» **Assignment**
Range to output from the entries below: the line containing "ATOM 182 C CA" through the line containing "ATOM 215 C CA". Set it down exactly, ends included, nothing else.

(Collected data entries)
[Start of section]

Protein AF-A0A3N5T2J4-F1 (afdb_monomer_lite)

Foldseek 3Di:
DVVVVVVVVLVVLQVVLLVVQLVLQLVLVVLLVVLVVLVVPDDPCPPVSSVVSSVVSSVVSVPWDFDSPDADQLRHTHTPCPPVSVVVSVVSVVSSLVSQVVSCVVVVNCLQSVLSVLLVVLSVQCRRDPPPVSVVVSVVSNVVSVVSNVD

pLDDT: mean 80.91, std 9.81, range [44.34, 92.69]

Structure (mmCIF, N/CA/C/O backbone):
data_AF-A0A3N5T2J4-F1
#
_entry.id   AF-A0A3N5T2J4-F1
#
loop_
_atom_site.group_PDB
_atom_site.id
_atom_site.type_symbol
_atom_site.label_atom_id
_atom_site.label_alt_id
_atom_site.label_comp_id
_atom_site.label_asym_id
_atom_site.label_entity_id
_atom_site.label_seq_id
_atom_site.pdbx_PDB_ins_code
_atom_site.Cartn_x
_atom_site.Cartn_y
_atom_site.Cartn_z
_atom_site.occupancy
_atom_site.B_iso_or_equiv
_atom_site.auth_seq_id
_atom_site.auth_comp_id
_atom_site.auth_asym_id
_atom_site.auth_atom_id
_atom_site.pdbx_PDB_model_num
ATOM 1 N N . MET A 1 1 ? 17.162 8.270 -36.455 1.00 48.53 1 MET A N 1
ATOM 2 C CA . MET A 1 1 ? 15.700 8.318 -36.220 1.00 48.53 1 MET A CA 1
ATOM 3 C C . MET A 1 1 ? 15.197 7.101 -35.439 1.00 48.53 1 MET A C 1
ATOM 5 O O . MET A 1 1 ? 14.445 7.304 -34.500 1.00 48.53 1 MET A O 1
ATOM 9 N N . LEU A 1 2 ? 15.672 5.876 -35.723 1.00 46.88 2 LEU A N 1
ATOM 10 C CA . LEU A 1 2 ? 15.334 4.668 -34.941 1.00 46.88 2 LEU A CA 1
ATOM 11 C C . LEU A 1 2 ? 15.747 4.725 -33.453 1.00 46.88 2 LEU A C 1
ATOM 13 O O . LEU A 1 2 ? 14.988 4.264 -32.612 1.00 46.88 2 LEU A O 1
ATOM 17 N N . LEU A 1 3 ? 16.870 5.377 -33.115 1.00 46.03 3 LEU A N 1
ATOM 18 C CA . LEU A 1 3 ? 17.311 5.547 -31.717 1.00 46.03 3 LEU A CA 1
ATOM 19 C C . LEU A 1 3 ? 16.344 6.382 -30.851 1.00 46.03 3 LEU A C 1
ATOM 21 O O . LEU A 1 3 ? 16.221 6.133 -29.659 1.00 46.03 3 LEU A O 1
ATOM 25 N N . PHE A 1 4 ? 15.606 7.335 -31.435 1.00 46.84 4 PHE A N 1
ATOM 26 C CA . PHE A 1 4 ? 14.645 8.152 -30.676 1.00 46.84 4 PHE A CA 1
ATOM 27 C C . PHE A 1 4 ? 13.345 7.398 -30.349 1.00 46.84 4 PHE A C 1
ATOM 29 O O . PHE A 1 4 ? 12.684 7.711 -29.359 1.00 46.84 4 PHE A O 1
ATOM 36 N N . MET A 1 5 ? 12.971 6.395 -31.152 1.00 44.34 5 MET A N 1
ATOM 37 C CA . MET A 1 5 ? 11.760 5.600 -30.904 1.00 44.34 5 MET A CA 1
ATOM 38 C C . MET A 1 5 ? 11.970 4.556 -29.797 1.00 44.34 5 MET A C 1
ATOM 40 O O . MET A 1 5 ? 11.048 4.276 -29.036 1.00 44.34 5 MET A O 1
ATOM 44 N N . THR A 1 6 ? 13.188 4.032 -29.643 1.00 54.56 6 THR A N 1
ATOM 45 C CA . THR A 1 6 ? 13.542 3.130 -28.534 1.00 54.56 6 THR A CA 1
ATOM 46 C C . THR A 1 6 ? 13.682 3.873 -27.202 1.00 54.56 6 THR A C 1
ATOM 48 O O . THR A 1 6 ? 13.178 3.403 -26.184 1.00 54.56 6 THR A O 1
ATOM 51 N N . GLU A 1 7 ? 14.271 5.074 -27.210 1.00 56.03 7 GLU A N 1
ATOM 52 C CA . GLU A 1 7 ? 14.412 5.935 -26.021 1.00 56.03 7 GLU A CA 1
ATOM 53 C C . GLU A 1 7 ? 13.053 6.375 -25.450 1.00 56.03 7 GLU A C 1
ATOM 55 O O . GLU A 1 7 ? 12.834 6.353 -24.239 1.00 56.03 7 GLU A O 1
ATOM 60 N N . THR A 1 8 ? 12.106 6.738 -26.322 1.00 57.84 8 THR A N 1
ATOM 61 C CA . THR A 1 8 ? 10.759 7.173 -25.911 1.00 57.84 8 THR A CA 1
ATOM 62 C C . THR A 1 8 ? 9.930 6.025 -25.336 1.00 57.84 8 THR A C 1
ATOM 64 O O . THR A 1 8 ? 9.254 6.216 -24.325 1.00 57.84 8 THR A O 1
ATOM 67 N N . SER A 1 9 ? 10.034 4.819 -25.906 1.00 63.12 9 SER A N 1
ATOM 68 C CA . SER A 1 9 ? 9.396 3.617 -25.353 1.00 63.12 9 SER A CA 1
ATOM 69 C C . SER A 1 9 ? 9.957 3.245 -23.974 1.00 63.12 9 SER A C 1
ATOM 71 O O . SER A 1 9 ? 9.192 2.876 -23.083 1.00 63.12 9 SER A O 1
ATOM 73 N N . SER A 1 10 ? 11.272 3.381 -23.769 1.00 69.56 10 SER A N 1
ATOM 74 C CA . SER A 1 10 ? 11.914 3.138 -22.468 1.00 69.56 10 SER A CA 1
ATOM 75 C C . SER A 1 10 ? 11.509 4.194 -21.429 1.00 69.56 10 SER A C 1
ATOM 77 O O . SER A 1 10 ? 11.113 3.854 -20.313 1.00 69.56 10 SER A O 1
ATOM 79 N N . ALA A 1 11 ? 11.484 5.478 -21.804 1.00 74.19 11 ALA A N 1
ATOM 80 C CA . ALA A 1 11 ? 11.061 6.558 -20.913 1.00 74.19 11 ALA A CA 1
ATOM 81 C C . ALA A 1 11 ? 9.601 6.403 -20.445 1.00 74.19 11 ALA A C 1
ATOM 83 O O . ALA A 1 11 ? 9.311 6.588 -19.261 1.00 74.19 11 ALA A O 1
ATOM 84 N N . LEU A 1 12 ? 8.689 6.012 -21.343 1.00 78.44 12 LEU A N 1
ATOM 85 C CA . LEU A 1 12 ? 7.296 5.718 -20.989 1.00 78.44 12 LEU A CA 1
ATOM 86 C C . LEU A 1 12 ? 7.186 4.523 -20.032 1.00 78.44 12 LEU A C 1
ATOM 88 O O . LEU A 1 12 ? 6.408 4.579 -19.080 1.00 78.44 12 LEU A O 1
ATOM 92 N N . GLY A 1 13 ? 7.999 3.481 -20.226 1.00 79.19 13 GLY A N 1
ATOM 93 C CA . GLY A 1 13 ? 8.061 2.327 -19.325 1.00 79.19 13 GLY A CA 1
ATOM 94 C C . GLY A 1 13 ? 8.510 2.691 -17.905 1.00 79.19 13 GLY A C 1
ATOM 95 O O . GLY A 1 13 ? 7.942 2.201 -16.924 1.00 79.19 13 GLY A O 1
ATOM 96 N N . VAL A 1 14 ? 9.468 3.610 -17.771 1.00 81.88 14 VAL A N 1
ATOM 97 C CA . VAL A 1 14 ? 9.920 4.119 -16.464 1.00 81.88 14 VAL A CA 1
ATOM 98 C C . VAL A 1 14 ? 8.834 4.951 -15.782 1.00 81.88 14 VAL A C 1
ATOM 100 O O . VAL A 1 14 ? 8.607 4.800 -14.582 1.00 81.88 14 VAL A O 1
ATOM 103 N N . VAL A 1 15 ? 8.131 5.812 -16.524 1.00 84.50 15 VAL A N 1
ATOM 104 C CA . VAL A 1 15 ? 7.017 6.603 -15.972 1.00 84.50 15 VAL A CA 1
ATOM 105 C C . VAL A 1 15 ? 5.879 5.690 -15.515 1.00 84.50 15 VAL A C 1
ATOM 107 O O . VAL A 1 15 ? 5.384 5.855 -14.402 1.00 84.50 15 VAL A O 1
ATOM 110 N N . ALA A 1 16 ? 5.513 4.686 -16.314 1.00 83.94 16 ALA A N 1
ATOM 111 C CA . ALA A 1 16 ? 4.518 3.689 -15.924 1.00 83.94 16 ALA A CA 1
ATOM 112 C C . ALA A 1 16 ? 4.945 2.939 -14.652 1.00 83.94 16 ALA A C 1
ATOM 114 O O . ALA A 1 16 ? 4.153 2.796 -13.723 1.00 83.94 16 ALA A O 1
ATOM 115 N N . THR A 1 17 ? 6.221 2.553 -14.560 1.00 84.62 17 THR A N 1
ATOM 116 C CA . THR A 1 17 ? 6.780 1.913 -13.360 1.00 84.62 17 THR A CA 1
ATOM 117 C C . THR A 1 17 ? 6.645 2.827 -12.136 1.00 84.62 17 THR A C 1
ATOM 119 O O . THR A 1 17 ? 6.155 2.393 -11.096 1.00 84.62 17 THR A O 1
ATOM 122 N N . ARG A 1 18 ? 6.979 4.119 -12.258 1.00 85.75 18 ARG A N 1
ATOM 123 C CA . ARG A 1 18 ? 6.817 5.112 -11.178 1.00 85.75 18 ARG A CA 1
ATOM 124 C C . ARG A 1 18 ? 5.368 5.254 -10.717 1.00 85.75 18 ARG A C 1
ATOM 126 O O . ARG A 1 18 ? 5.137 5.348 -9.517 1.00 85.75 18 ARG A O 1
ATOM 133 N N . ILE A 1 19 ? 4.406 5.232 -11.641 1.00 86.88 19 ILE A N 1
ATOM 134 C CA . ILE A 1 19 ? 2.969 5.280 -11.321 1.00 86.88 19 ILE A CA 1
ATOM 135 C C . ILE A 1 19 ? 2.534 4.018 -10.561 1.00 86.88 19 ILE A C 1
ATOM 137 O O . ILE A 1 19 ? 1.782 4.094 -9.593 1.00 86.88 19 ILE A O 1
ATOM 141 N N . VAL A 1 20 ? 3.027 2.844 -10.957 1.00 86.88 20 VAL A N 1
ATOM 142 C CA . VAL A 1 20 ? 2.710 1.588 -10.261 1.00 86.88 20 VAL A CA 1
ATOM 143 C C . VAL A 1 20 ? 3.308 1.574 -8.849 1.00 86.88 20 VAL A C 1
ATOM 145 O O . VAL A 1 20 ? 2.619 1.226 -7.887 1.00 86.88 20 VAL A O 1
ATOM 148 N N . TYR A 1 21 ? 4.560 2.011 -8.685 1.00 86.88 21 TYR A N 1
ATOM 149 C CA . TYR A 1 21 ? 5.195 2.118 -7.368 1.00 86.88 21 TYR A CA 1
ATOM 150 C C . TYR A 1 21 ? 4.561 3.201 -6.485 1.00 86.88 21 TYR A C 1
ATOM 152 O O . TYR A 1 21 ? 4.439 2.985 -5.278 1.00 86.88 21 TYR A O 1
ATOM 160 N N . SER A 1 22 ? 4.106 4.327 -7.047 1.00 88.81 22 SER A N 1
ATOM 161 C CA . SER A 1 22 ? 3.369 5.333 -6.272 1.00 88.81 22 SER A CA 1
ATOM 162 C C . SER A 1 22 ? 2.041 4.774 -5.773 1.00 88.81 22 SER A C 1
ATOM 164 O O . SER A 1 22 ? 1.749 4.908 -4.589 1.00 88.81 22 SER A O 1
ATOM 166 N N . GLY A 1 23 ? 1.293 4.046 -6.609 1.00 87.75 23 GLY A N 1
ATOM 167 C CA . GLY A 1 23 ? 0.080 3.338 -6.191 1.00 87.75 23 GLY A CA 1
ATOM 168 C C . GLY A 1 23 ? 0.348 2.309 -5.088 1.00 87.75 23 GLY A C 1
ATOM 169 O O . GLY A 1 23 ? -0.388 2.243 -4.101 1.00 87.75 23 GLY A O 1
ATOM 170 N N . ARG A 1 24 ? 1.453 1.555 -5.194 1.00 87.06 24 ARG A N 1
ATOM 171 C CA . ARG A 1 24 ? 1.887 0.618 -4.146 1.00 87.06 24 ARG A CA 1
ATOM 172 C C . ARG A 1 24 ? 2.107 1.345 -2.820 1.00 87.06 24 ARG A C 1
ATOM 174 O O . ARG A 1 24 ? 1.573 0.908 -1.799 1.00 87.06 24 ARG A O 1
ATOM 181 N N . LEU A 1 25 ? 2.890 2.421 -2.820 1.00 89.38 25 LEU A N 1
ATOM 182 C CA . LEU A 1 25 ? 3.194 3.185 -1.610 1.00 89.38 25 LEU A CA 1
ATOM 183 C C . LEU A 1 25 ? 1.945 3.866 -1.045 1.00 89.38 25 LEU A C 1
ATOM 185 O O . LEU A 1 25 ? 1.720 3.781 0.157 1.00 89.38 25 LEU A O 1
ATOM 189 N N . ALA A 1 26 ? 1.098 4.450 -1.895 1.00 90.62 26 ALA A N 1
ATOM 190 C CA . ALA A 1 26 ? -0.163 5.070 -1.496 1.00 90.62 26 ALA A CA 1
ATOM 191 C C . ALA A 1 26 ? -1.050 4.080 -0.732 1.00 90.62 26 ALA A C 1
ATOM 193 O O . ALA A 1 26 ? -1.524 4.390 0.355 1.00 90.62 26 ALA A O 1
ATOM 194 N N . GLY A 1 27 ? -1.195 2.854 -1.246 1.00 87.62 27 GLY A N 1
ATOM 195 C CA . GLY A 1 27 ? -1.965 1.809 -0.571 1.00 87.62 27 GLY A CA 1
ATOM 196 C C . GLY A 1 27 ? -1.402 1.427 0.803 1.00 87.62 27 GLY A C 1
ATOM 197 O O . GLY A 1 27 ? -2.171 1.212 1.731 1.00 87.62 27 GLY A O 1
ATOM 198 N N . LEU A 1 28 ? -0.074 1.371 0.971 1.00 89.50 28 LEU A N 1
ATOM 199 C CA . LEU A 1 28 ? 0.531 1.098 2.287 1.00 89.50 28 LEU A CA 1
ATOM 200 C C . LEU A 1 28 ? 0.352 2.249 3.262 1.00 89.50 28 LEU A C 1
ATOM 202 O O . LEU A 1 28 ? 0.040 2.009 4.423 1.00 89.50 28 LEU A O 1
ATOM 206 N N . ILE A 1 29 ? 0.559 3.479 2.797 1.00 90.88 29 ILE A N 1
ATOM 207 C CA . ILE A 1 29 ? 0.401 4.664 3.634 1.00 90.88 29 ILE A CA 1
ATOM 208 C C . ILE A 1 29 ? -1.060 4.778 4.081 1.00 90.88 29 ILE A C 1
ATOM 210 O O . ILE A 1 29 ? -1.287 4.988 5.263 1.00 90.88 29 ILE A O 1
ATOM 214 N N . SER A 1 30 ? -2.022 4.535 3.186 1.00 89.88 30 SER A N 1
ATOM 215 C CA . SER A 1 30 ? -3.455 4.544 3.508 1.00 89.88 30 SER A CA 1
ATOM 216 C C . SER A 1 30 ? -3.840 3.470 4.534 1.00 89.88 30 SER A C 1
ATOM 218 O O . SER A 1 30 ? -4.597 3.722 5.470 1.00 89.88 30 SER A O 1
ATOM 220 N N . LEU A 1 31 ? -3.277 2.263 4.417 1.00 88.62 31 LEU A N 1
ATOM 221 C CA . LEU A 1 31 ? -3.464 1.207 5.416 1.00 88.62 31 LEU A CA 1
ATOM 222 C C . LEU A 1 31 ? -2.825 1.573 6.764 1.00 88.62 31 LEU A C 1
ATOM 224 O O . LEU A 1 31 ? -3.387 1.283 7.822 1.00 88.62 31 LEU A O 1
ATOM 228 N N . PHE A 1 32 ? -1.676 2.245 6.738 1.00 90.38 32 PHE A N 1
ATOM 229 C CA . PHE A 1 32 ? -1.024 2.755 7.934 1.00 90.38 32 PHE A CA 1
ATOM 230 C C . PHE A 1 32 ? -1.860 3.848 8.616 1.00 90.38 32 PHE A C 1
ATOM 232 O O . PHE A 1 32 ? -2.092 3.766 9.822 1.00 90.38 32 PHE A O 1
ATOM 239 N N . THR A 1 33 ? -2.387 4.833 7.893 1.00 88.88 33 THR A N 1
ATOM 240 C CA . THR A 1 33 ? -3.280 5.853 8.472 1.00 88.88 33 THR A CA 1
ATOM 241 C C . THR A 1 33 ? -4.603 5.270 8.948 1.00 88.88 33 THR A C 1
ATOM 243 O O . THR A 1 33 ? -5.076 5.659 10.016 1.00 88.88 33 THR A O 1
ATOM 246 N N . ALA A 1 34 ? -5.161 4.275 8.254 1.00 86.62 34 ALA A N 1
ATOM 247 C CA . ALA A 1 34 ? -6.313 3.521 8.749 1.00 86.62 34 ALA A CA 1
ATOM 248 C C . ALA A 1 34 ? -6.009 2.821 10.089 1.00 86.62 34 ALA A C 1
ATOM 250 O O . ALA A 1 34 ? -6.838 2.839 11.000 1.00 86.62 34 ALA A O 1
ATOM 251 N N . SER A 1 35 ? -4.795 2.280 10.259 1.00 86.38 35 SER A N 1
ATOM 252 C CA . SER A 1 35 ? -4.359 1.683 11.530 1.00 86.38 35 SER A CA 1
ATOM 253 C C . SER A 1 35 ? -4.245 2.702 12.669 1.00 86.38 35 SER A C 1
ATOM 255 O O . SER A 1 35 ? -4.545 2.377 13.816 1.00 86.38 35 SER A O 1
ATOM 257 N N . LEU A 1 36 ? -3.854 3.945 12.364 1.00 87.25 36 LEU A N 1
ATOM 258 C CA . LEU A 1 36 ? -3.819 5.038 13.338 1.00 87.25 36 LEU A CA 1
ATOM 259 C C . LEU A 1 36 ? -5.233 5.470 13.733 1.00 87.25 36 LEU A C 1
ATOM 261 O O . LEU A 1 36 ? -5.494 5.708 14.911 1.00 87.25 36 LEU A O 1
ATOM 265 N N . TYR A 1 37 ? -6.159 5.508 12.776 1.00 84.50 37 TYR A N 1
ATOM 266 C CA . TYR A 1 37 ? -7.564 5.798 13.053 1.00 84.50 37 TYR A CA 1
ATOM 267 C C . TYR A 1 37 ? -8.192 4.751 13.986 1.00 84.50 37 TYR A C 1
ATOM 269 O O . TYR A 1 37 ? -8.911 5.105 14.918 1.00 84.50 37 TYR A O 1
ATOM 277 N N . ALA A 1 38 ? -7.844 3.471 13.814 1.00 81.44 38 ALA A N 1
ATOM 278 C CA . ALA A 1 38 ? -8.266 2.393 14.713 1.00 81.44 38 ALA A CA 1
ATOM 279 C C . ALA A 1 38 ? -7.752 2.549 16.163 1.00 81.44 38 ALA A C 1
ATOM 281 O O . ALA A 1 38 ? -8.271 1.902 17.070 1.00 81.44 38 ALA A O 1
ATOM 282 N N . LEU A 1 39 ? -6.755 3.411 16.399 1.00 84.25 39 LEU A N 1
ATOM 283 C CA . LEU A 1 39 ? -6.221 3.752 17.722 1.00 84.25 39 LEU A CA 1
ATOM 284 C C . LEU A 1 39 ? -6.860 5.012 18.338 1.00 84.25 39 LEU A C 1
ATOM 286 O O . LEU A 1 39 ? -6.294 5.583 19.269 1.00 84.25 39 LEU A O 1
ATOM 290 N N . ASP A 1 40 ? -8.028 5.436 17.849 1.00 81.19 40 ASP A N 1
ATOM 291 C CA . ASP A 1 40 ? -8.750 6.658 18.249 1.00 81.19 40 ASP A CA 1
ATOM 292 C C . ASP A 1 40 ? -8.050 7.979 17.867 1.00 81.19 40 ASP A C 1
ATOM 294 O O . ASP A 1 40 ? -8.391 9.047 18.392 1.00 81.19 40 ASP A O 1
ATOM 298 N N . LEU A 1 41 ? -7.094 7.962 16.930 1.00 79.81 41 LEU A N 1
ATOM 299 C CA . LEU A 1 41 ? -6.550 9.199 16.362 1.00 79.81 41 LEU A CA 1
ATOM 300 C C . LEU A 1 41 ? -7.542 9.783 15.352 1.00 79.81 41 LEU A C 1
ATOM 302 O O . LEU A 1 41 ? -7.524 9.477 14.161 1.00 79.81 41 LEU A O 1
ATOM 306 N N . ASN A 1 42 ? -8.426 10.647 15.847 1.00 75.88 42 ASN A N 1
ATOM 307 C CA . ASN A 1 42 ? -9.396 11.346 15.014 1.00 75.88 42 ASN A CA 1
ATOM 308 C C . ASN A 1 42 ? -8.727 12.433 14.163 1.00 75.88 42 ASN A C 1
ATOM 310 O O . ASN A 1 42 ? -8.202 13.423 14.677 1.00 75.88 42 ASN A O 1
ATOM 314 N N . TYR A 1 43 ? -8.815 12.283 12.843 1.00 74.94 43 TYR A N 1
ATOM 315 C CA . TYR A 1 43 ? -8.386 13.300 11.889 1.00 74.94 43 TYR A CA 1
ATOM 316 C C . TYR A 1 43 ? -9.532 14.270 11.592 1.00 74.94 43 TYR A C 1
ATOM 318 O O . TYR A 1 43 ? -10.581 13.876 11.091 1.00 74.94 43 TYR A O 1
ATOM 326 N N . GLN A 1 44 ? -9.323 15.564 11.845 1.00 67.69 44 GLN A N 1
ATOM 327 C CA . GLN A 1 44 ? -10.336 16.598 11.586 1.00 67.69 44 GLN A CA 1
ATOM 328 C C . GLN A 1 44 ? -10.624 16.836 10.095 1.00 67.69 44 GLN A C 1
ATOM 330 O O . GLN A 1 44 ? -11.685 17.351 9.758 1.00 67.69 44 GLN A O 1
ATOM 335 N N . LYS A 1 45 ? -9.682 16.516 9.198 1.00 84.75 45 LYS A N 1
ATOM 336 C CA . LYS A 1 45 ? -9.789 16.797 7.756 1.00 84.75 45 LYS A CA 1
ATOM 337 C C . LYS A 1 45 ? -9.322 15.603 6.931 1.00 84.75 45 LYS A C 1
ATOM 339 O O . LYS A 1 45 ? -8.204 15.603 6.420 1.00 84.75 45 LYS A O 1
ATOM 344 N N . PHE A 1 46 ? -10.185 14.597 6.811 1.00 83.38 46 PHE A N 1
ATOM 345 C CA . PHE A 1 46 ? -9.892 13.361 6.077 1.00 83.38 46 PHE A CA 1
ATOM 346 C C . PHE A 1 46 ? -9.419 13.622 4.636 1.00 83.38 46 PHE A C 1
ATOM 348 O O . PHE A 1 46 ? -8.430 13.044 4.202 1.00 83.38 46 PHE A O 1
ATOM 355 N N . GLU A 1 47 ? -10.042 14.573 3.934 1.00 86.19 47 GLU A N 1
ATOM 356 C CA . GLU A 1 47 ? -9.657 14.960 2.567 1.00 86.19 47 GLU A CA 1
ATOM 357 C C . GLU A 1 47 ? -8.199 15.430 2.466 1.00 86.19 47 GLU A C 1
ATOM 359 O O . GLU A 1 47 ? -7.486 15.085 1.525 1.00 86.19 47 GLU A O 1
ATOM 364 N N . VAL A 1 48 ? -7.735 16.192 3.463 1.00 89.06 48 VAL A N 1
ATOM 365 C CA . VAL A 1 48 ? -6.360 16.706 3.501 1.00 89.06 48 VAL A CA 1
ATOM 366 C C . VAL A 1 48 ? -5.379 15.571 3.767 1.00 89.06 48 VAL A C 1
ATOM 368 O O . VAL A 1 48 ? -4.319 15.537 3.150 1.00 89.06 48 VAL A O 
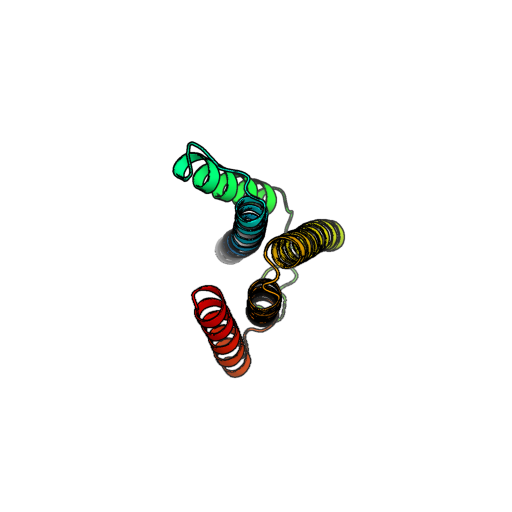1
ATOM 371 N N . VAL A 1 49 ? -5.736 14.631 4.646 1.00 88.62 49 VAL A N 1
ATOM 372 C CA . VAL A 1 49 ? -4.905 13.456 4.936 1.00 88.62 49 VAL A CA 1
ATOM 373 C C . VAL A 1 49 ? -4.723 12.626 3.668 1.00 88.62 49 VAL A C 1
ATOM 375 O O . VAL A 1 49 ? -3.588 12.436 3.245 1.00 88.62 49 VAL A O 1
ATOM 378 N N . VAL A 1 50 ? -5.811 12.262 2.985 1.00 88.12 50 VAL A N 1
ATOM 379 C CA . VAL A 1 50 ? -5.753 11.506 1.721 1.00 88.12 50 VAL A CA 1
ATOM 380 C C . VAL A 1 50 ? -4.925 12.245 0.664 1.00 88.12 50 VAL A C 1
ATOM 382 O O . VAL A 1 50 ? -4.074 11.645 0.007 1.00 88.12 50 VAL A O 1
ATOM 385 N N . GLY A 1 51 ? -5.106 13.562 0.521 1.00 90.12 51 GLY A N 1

[End of section]

» **Written solution**
ATOM 182 C CA . LEU A 1 25 ? 3.194 3.185 -1.610 1.00 89.38 25 LEU A CA 1
ATOM 183 C C . LEU A 1 25 ? 1.945 3.866 -1.045 1.00 89.38 25 LEU A C 1
ATOM 185 O O . LEU A 1 25 ? 1.720 3.781 0.157 1.00 89.38 25 LEU A O 1
ATOM 189 N N . ALA A 1 26 ? 1.098 4.450 -1.895 1.00 90.62 26 ALA A N 1
ATOM 190 C CA . ALA A 1 26 ? -0.163 5.070 -1.496 1.00 90.62 26 ALA A CA 1
ATOM 191 C C . ALA A 1 26 ? -1.050 4.080 -0.732 1.00 90.62 26 ALA A C 1
ATOM 193 O O . ALA A 1 26 ? -1.524 4.390 0.355 1.00 90.62 26 ALA A O 1
ATOM 194 N N . GLY A 1 27 ? -1.195 2.854 -1.246 1.00 87.62 27 GLY A N 1
ATOM 195 C CA . GLY A 1 27 ? -1.965 1.809 -0.571 1.00 87.62 27 GLY A CA 1
ATOM 196 C C . GLY A 1 27 ? -1.402 1.427 0.803 1.00 87.62 27 GLY A C 1
ATOM 197 O O . GLY A 1 27 ? -2.171 1.212 1.731 1.00 87.62 27 GLY A O 1
ATOM 198 N N . LEU A 1 28 ? -0.074 1.371 0.971 1.00 89.50 28 LEU A N 1
ATOM 199 C CA . LEU A 1 28 ? 0.531 1.098 2.287 1.00 89.50 28 LEU A CA 1
ATOM 200 C C . LEU A 1 28 ? 0.352 2.249 3.262 1.00 89.50 28 LEU A C 1
ATOM 202 O O . LEU A 1 28 ? 0.040 2.009 4.423 1.00 89.50 28 LEU A O 1
ATOM 206 N N . ILE A 1 29 ? 0.559 3.479 2.797 1.00 90.88 29 ILE A N 1
ATOM 207 C CA . ILE A 1 29 ? 0.401 4.664 3.634 1.00 90.88 29 ILE A CA 1
ATOM 208 C C . ILE A 1 29 ? -1.060 4.778 4.081 1.00 90.88 29 ILE A C 1
ATOM 210 O O . ILE A 1 29 ? -1.287 4.988 5.263 1.00 90.88 29 ILE A O 1
ATOM 214 N N . SER A 1 30 ? -2.022 4.535 3.186 1.00 89.88 30 SER A N 1
ATOM 215 C CA . SER A 1 30 ? -3.455 4.544 3.508 1.00 89.88 30 SER A CA 1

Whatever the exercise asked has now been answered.